Hi everyone! As you can see I am new in this forum and thanks to Allen Lum I am starting my inquire in the right way now. ;-)I am a brazilian mechanical engineer who loves culinary so much that became a culinary student. Yes, I decided to go deeper into my studies but not to abandon engineering, though. Currently, I am strugling with choosing a good japanese 3 set to replace my Globals, which didn't like much (specially the handling). Today I have a 210mm Gyuto, a 190mm Santoku and a 150mm petty/utility. However, as Allen suggested, I don't really need the Santoku but I have to admit I like its handling. So, I am open to suggestions on shapes diferent from those I have.Some other infos you may consider important: - I am right handed;- acquired an Edge Pro Custom Chosera set, just because good sharpenning is expensive and hard to find in Brazil.- 100% carbon steel may be an issue since I live to cose to beach and metals tend to rust quite faster than usual here.- wa or yo, is not an issue nor a preference, I've used both and had no problem with them. Also, as my budget is restricted to USD400, I was thinking aboult this list: Hiromoto AS Gyuto, Shun Classic Santoku and a 150mm Tojiro DP. Would you have any other suggestions on shape and model? Also, I am buying these on the internet to pick up with a parent in the US next month, so I am looking on japanesechefknifes.com, chefknifestogo.com and korin.com. Would you not recommend any of them or another one? Thank you a lot!Thank you a lot for your help!


----------



## allen lum (Mar 1, 2013)

Hey Dhmcardoso

I am glad you made a thread for your self so the topic is about what you want to know and not between your question and anther's.
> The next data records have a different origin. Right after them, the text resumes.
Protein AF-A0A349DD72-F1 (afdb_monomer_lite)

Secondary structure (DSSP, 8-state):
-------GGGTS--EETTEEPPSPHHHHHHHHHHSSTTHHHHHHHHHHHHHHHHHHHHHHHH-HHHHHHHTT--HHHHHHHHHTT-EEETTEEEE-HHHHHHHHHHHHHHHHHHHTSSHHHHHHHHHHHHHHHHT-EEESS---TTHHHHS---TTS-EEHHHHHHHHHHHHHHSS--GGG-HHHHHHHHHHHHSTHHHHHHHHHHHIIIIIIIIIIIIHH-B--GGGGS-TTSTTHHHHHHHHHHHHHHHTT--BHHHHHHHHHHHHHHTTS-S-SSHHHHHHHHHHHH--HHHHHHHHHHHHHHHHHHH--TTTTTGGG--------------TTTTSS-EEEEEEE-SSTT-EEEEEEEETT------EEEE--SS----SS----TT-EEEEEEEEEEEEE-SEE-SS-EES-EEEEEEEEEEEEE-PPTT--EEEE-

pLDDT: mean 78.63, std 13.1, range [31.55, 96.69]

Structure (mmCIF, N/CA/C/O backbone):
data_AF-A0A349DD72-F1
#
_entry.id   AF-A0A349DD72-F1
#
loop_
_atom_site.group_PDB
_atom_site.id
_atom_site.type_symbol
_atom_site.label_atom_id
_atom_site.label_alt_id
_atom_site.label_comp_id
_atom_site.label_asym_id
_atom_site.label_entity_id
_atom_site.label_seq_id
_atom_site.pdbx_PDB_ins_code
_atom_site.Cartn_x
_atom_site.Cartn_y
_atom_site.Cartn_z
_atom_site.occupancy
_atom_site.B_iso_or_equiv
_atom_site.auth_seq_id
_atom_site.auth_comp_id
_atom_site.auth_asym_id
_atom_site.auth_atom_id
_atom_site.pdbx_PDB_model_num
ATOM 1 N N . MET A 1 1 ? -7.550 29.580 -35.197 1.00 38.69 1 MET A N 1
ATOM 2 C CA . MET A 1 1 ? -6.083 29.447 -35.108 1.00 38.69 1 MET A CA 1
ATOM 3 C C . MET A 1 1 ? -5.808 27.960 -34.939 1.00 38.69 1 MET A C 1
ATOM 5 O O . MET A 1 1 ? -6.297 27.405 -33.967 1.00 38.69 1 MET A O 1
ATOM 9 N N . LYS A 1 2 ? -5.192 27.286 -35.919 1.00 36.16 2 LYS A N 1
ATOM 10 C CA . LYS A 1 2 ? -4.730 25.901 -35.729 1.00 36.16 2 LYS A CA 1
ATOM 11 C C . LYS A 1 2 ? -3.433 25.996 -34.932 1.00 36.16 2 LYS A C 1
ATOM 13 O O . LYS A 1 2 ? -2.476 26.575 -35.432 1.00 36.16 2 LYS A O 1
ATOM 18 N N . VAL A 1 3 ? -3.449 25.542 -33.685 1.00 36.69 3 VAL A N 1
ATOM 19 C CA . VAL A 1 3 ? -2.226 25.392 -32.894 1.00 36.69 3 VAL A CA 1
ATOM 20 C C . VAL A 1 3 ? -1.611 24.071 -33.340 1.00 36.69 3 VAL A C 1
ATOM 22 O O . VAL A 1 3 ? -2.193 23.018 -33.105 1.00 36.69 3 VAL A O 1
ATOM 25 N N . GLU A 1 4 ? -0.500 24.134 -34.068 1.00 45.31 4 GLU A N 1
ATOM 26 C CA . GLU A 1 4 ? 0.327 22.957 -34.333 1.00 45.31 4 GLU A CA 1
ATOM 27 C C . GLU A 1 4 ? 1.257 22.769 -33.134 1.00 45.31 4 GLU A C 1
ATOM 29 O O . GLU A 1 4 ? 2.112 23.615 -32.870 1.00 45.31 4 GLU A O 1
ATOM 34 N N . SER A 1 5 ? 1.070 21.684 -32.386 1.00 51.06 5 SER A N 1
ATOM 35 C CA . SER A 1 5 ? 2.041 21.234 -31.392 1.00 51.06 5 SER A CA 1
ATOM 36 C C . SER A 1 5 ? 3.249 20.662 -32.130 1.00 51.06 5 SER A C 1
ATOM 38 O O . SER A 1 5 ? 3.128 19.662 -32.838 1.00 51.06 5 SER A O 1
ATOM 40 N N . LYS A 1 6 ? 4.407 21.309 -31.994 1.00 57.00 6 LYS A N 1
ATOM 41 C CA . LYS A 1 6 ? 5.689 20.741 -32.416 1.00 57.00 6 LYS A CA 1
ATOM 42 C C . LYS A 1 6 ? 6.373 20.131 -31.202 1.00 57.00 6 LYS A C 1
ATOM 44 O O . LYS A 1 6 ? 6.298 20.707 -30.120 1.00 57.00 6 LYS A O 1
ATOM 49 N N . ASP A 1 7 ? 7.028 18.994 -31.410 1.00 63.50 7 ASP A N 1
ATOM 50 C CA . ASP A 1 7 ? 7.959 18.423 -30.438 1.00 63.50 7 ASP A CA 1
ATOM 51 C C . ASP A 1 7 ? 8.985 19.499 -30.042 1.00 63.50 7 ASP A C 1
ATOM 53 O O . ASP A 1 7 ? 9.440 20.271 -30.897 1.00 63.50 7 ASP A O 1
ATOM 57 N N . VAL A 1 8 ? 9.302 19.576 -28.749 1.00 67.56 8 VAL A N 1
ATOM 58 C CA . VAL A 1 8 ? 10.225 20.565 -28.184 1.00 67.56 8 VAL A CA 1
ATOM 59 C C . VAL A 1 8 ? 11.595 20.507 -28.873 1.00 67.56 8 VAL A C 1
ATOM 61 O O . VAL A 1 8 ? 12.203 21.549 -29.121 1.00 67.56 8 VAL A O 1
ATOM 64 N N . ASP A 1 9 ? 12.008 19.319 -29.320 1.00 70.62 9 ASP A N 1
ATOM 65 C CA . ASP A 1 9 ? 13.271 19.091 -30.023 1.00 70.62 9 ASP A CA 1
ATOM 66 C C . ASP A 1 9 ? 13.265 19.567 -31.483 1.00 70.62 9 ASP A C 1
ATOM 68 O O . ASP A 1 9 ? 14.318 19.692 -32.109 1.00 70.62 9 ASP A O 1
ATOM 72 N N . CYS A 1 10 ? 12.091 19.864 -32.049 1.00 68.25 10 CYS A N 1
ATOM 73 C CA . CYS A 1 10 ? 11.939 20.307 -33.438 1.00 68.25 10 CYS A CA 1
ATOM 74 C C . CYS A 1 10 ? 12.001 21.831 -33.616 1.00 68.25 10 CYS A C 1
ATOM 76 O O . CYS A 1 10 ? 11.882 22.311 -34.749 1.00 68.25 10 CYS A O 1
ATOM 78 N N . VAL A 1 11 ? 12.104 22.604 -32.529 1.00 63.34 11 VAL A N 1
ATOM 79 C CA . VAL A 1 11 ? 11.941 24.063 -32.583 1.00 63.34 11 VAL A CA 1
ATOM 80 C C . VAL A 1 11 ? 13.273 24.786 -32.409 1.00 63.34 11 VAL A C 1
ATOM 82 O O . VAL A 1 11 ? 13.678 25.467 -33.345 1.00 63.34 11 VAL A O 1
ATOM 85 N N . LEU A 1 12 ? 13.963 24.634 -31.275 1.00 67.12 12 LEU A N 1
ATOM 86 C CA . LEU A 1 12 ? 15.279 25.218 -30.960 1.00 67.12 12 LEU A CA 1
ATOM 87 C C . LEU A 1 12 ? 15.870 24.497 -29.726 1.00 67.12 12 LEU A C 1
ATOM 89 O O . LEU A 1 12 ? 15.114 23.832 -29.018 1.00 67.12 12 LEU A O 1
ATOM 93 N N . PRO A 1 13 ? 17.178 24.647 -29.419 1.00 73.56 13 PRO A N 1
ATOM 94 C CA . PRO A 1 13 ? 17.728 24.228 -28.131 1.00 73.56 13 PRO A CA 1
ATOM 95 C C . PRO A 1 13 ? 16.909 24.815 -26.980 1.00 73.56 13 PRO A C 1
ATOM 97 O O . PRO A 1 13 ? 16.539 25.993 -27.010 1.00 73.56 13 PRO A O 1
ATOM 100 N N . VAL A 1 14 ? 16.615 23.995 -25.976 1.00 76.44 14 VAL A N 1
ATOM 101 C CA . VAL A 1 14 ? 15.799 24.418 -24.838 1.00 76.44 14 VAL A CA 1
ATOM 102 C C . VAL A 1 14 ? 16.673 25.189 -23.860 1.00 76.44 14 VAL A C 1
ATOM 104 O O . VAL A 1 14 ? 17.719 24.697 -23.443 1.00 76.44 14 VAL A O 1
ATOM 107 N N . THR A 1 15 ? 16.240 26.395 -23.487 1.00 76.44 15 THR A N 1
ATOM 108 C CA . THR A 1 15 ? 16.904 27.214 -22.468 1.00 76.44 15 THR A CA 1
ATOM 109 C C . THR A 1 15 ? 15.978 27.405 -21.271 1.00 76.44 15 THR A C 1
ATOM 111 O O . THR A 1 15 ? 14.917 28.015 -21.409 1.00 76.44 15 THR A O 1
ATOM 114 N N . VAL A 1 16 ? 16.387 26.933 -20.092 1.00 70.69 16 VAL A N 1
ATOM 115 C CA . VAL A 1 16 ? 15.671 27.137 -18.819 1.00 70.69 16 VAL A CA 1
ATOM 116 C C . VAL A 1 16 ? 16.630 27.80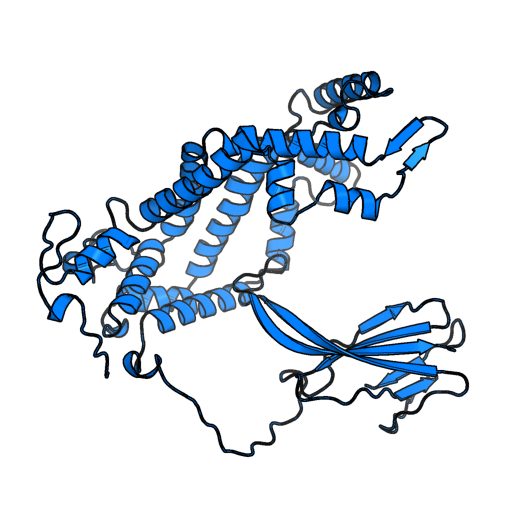1 -17.839 1.00 70.69 16 VAL A C 1
ATOM 118 O O . VAL A 1 16 ? 17.780 27.399 -17.722 1.00 70.69 16 VAL A O 1
ATOM 121 N N . ASN A 1 17 ? 16.188 28.864 -17.162 1.00 74.81 17 ASN A N 1
ATOM 122 C CA . ASN A 1 17 ? 16.976 29.574 -16.141 1.00 74.81 17 ASN A CA 1
ATOM 123 C C . ASN A 1 17 ? 18.395 30.013 -16.578 1.00 74.81 17 ASN A C 1
ATOM 125 O O . ASN A 1 17 ? 19.289 30.156 -15.750 1.00 74.81 17 ASN A O 1
ATOM 129 N N . GLY A 1 18 ? 18.598 30.274 -17.874 1.00 79.69 18 GLY A N 1
ATOM 130 C CA . GLY A 1 18 ? 19.883 30.711 -18.436 1.00 79.69 18 GLY A CA 1
ATOM 131 C C . GLY A 1 18 ? 20.828 29.578 -18.851 1.00 79.69 18 GLY A C 1
ATOM 132 O O . GLY A 1 18 ? 21.849 29.856 -19.478 1.00 79.69 18 GLY A O 1
ATOM 133 N N . GLU A 1 19 ? 20.478 28.321 -18.580 1.00 81.69 19 GLU A N 1
ATOM 134 C CA . GLU A 1 19 ? 21.182 27.141 -19.081 1.00 81.69 19 GLU A CA 1
ATOM 135 C C . GLU A 1 19 ? 20.546 26.671 -20.392 1.00 81.69 19 GLU A C 1
ATOM 137 O O . GLU A 1 19 ? 19.324 26.627 -20.507 1.00 81.69 19 GLU A O 1
ATOM 142 N N . THR A 1 20 ? 21.366 26.357 -21.399 1.00 82.88 20 THR A N 1
ATOM 143 C CA . THR A 1 20 ? 20.900 25.827 -22.690 1.00 82.88 20 THR A CA 1
ATOM 144 C C . THR A 1 20 ? 21.274 24.359 -22.802 1.00 82.88 20 THR A C 1
ATOM 146 O O . THR A 1 20 ? 22.457 24.022 -22.773 1.00 82.88 20 THR A O 1
ATOM 149 N N . TYR A 1 21 ? 20.269 23.505 -22.957 1.00 78.06 21 TYR A N 1
ATOM 150 C CA . TYR A 1 21 ? 20.434 22.059 -23.006 1.00 78.06 21 TYR A CA 1
ATOM 151 C C . TYR A 1 21 ? 20.754 21.565 -24.416 1.00 78.06 21 TYR A C 1
ATOM 153 O O . TYR A 1 21 ? 20.313 22.134 -25.421 1.00 78.06 21 TYR A O 1
ATOM 161 N N . ALA A 1 22 ? 21.523 20.478 -24.481 1.00 75.94 22 ALA A N 1
ATOM 162 C CA . ALA A 1 22 ? 21.815 19.789 -25.729 1.00 75.94 22 ALA A CA 1
ATOM 163 C C . ALA A 1 22 ? 20.536 19.184 -26.331 1.00 75.94 22 ALA A C 1
ATOM 165 O O . ALA A 1 22 ? 19.662 18.703 -25.614 1.00 75.94 22 ALA A O 1
ATOM 166 N N . THR A 1 23 ? 20.439 19.204 -27.660 1.00 74.12 23 THR A N 1
ATOM 167 C CA . THR A 1 23 ? 19.360 18.541 -28.402 1.00 74.12 23 THR A CA 1
ATOM 168 C C . THR A 1 23 ? 19.748 17.078 -28.673 1.00 74.12 23 THR A C 1
ATOM 170 O O . THR A 1 23 ? 20.881 16.852 -29.107 1.00 74.12 23 THR A O 1
ATOM 173 N N . PRO A 1 24 ? 18.842 16.097 -28.495 1.00 77.12 24 PRO A N 1
ATOM 174 C CA . PRO A 1 24 ? 17.446 16.252 -28.075 1.00 77.12 24 PRO A CA 1
ATOM 175 C C . PRO A 1 24 ? 17.297 16.497 -26.562 1.00 77.12 24 PRO A C 1
ATOM 177 O O . PRO A 1 24 ? 17.793 15.732 -25.738 1.00 77.12 24 PRO A O 1
ATOM 180 N N . TYR A 1 25 ? 16.579 17.563 -26.200 1.00 76.75 25 TYR A N 1
ATOM 181 C CA . TYR A 1 25 ? 16.255 17.921 -24.821 1.00 76.75 25 TYR A CA 1
ATOM 182 C C . TYR A 1 25 ? 15.381 16.864 -24.153 1.00 76.75 25 TYR A C 1
ATOM 184 O O . TYR A 1 25 ? 15.496 16.676 -22.945 1.00 76.75 25 TYR A O 1
ATOM 192 N N . ARG A 1 26 ? 14.546 16.137 -24.906 1.00 76.69 26 ARG A N 1
ATOM 193 C CA . ARG A 1 26 ? 13.651 15.124 -24.329 1.00 76.69 26 ARG A CA 1
ATOM 194 C C . ARG A 1 26 ? 14.384 14.041 -23.527 1.00 76.69 26 ARG A C 1
ATOM 196 O O . ARG A 1 26 ? 13.890 13.636 -22.483 1.00 76.69 26 ARG A O 1
ATOM 203 N N . ILE A 1 27 ? 15.591 13.642 -23.946 1.00 78.00 27 ILE A N 1
ATOM 204 C CA . ILE A 1 27 ? 16.415 12.657 -23.221 1.00 78.00 27 ILE A CA 1
ATOM 205 C C . ILE A 1 27 ? 16.850 13.231 -21.871 1.00 78.00 27 ILE A C 1
ATOM 207 O O . ILE A 1 27 ? 16.676 12.595 -20.834 1.00 78.00 27 ILE A O 1
ATOM 211 N N . LYS A 1 28 ? 17.354 14.472 -21.871 1.00 76.88 28 LYS A N 1
ATOM 212 C CA . LYS A 1 28 ? 17.761 15.174 -20.648 1.00 76.88 28 LYS A CA 1
ATOM 213 C C . LYS A 1 28 ? 16.568 15.422 -19.722 1.00 76.88 28 LYS A C 1
ATOM 215 O O . LYS A 1 28 ? 16.674 15.176 -18.530 1.00 76.88 28 LYS A O 1
ATOM 220 N N . SER A 1 29 ? 15.429 15.838 -20.273 1.00 77.12 29 SER A N 1
ATOM 221 C CA . SER A 1 29 ? 14.186 16.047 -19.528 1.00 77.12 29 SER A CA 1
ATOM 222 C C . SER A 1 29 ? 13.691 14.765 -18.867 1.00 77.12 29 SER A C 1
ATOM 224 O O . SER A 1 29 ? 13.240 14.823 -17.727 1.00 77.12 29 SER A O 1
ATOM 226 N N . LEU A 1 30 ? 13.745 13.628 -19.567 1.00 77.56 30 LEU A N 1
ATOM 227 C CA . LEU A 1 30 ? 13.334 12.343 -19.012 1.00 77.56 30 LEU A CA 1
ATOM 228 C C . LEU A 1 30 ? 14.302 11.891 -17.914 1.00 77.56 30 LEU A C 1
ATOM 230 O O . LEU A 1 30 ? 13.859 11.546 -16.822 1.00 77.56 30 LEU A O 1
ATOM 234 N N . GLY A 1 31 ? 15.609 11.987 -18.180 1.00 73.75 31 GLY A N 1
ATOM 235 C CA . GLY A 1 31 ? 16.656 11.707 -17.201 1.00 73.75 31 GLY A CA 1
ATOM 236 C C . GLY A 1 31 ? 16.493 12.532 -15.925 1.00 73.75 31 GLY A C 1
ATOM 237 O O . GLY A 1 31 ? 16.425 11.969 -14.843 1.00 73.75 31 GLY A O 1
ATOM 238 N N . ASP A 1 32 ? 16.315 13.848 -16.036 1.00 72.81 32 ASP A N 1
ATOM 239 C CA . ASP A 1 32 ? 16.146 14.728 -14.872 1.00 72.81 32 ASP A CA 1
ATOM 240 C C . ASP A 1 32 ? 14.826 14.489 -14.116 1.00 72.81 32 ASP A C 1
ATOM 242 O O . ASP A 1 32 ? 14.744 14.783 -12.925 1.00 72.81 32 ASP A O 1
ATOM 246 N N . SER A 1 33 ? 13.792 13.973 -14.788 1.00 70.81 33 SER A N 1
ATOM 247 C CA . SER A 1 33 ? 12.469 13.766 -14.180 1.00 70.81 33 SER A CA 1
ATOM 248 C C . SER A 1 33 ? 12.307 12.400 -13.509 1.00 70.81 33 SER A C 1
ATOM 250 O O . SER A 1 33 ? 11.518 12.293 -12.574 1.00 70.81 33 SER A O 1
ATOM 252 N N . PHE A 1 34 ? 13.005 11.366 -13.993 1.00 68.94 34 PHE A N 1
ATOM 253 C CA . PHE A 1 34 ? 12.787 9.980 -13.553 1.00 68.94 34 PHE A CA 1
ATOM 254 C C . PHE A 1 34 ? 14.069 9.208 -13.221 1.00 68.94 34 PHE A C 1
ATOM 256 O O . PHE A 1 34 ? 14.019 8.309 -12.384 1.00 68.94 34 PHE A O 1
ATOM 263 N N . PHE A 1 35 ? 15.204 9.554 -13.837 1.00 70.81 35 PHE A N 1
ATOM 264 C CA . PHE A 1 35 ? 16.444 8.763 -13.803 1.00 70.81 35 PHE A CA 1
ATOM 265 C C . PHE A 1 35 ? 17.668 9.589 -13.370 1.00 70.81 35 PHE A C 1
ATOM 267 O O . PHE A 1 35 ? 18.771 9.364 -13.866 1.00 70.81 35 PHE A O 1
ATOM 274 N N . GLY A 1 36 ? 17.482 10.592 -12.501 1.00 62.69 36 GLY A N 1
ATOM 275 C CA . GLY A 1 36 ? 18.569 11.453 -12.016 1.00 62.69 36 GLY A CA 1
ATOM 276 C C . GLY A 1 36 ? 19.668 10.672 -11.275 1.00 62.69 36 GLY A C 1
ATOM 277 O O . GLY A 1 36 ? 19.680 9.443 -11.271 1.00 62.69 36 GLY A O 1
ATOM 278 N N . GLU A 1 37 ? 20.604 11.361 -10.608 1.00 62.06 37 GLU A N 1
ATOM 279 C CA . GLU A 1 37 ? 21.623 10.685 -9.782 1.00 62.06 37 GLU A CA 1
ATOM 280 C C . GLU A 1 37 ? 20.947 9.817 -8.695 1.00 62.06 37 GLU A C 1
ATOM 282 O O . GLU A 1 37 ? 20.534 10.319 -7.653 1.00 62.06 37 GLU A O 1
ATOM 287 N N . GLY A 1 38 ? 20.807 8.511 -8.962 1.00 66.56 38 GLY A N 1
ATOM 288 C CA . GLY A 1 38 ? 20.164 7.531 -8.080 1.00 66.56 38 GLY A CA 1
ATOM 289 C C . GLY A 1 38 ? 18.852 6.895 -8.577 1.00 66.56 38 GLY A C 1
ATOM 290 O O . GLY A 1 38 ? 18.209 6.214 -7.781 1.00 66.56 38 GLY A O 1
ATOM 291 N N . GLY A 1 39 ? 18.456 7.084 -9.844 1.00 76.44 39 GLY A N 1
ATOM 292 C CA . GLY A 1 39 ? 17.377 6.309 -10.487 1.00 76.44 39 GLY A CA 1
ATOM 293 C C . GLY A 1 39 ? 15.974 6.540 -9.908 1.00 76.44 39 GLY A C 1
ATOM 294 O O . GLY A 1 39 ? 15.687 7.586 -9.308 1.00 76.44 39 GLY A O 1
ATOM 295 N N . LEU A 1 40 ? 15.086 5.552 -10.064 1.00 76.62 40 LEU A N 1
ATOM 296 C CA . LEU A 1 40 ? 13.721 5.602 -9.516 1.00 76.62 40 LEU A CA 1
ATOM 297 C C . LEU A 1 40 ? 13.713 5.743 -7.991 1.00 76.62 40 LEU A C 1
ATOM 299 O O . LEU A 1 40 ? 12.868 6.452 -7.440 1.00 76.62 40 LEU A O 1
ATOM 303 N N . SER A 1 41 ? 14.681 5.128 -7.317 1.00 77.38 41 SER A N 1
ATOM 304 C CA . SER A 1 41 ? 14.864 5.210 -5.866 1.00 77.38 41 SER A CA 1
ATOM 305 C C . SER A 1 41 ? 15.061 6.657 -5.377 1.00 77.38 41 SER A C 1
ATOM 307 O O . SER A 1 41 ? 14.413 7.097 -4.423 1.00 77.38 41 SER A O 1
ATOM 309 N N . ALA A 1 42 ? 15.905 7.440 -6.058 1.00 79.06 42 ALA A N 1
ATOM 310 C CA . ALA A 1 42 ? 16.106 8.857 -5.742 1.00 79.06 42 ALA A CA 1
ATOM 311 C C . ALA A 1 42 ? 14.878 9.712 -6.087 1.00 79.06 42 ALA A C 1
ATOM 313 O O . ALA A 1 42 ? 14.522 10.628 -5.341 1.00 79.06 42 ALA A O 1
ATOM 314 N N . THR A 1 43 ? 14.191 9.393 -7.186 1.00 80.00 43 THR A N 1
ATOM 315 C CA . THR A 1 43 ? 12.933 10.056 -7.555 1.00 80.00 43 THR A CA 1
ATOM 316 C C . THR A 1 43 ? 11.863 9.841 -6.480 1.00 80.00 43 THR A C 1
ATOM 318 O O . THR A 1 43 ? 11.234 10.803 -6.036 1.00 80.00 43 THR A O 1
ATOM 321 N N . ALA A 1 44 ? 11.705 8.606 -5.994 1.00 78.56 44 ALA A N 1
ATOM 322 C CA . ALA A 1 44 ? 10.799 8.278 -4.898 1.00 78.56 44 ALA A CA 1
ATOM 323 C C . ALA A 1 44 ? 11.157 9.040 -3.614 1.00 78.56 44 ALA A C 1
ATOM 325 O O . ALA A 1 44 ? 10.263 9.591 -2.972 1.00 78.56 44 ALA A O 1
ATOM 326 N N . LEU A 1 45 ? 12.448 9.140 -3.275 1.00 83.44 45 LEU A N 1
ATOM 327 C CA . LEU A 1 45 ? 12.916 9.904 -2.114 1.00 83.44 45 LEU A CA 1
ATOM 328 C C . LEU A 1 45 ? 12.523 11.377 -2.194 1.00 83.44 45 LEU A C 1
ATOM 330 O O . LEU A 1 45 ? 11.991 11.918 -1.229 1.00 83.44 45 LEU A O 1
ATOM 334 N N . ASN A 1 46 ? 12.732 12.011 -3.347 1.00 81.44 46 ASN A N 1
ATOM 335 C CA . ASN A 1 46 ? 12.406 13.422 -3.539 1.00 81.44 46 ASN A CA 1
ATOM 336 C C . ASN A 1 46 ? 10.895 13.681 -3.453 1.00 81.44 46 ASN A C 1
ATOM 338 O O . ASN A 1 46 ? 10.468 14.646 -2.817 1.00 81.44 46 ASN A O 1
ATOM 342 N N . VAL A 1 47 ? 10.078 12.813 -4.062 1.00 80.50 47 VAL A N 1
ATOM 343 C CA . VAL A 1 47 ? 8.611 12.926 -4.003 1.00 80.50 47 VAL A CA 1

It is good that you have a edge pro that will really keep your edge in tip top shape. Hope you know that the Hiromoto is a carbon steel between 2 stainless metals. I have not used it but have read it on many different post. People say it is a good knife and good price for value, I would say. Just because I say you don't need a santoku doesn't mean you should not get one, if you like the shape you should get it,but i would not get a shun version. Shun have good potential but for what you pay for them, you could get a better knife and if you want something similar than you don't have to pay that much for it. A good brand that is very similar to it is the "Tojiro DP Series" they both have a VG10 core and sandwiched between a softer steel. The only thing you are missing is the damascus which just looks good. Trust me I am using a shun primer now and I don't really care for it anymore after finding other knives "french profile." For price value the Tojiro's are great. $70 vs $125 for the shun. If you really wanted the damascus it is just $10 more. With the extra $55 you could get another knife, or just get a better gyuto with the money or just save it. Same with the petty good option being that is a cheap good knife.  For your first item on the list is leave for late. I would get a 240 between the 2 because if you are getting a santoku their is no point in have a 7 inch knife and a 8 inch, so i personally thing a 9.25 will make a bigger difference than the extra 1 inch. IF you want to try carbon and not really sure if you can handle the extra care or if your environment is too wet for it try a Tojiro ITK Shirogami series knives they are cheap and pretty good knives if you want to try out carbon.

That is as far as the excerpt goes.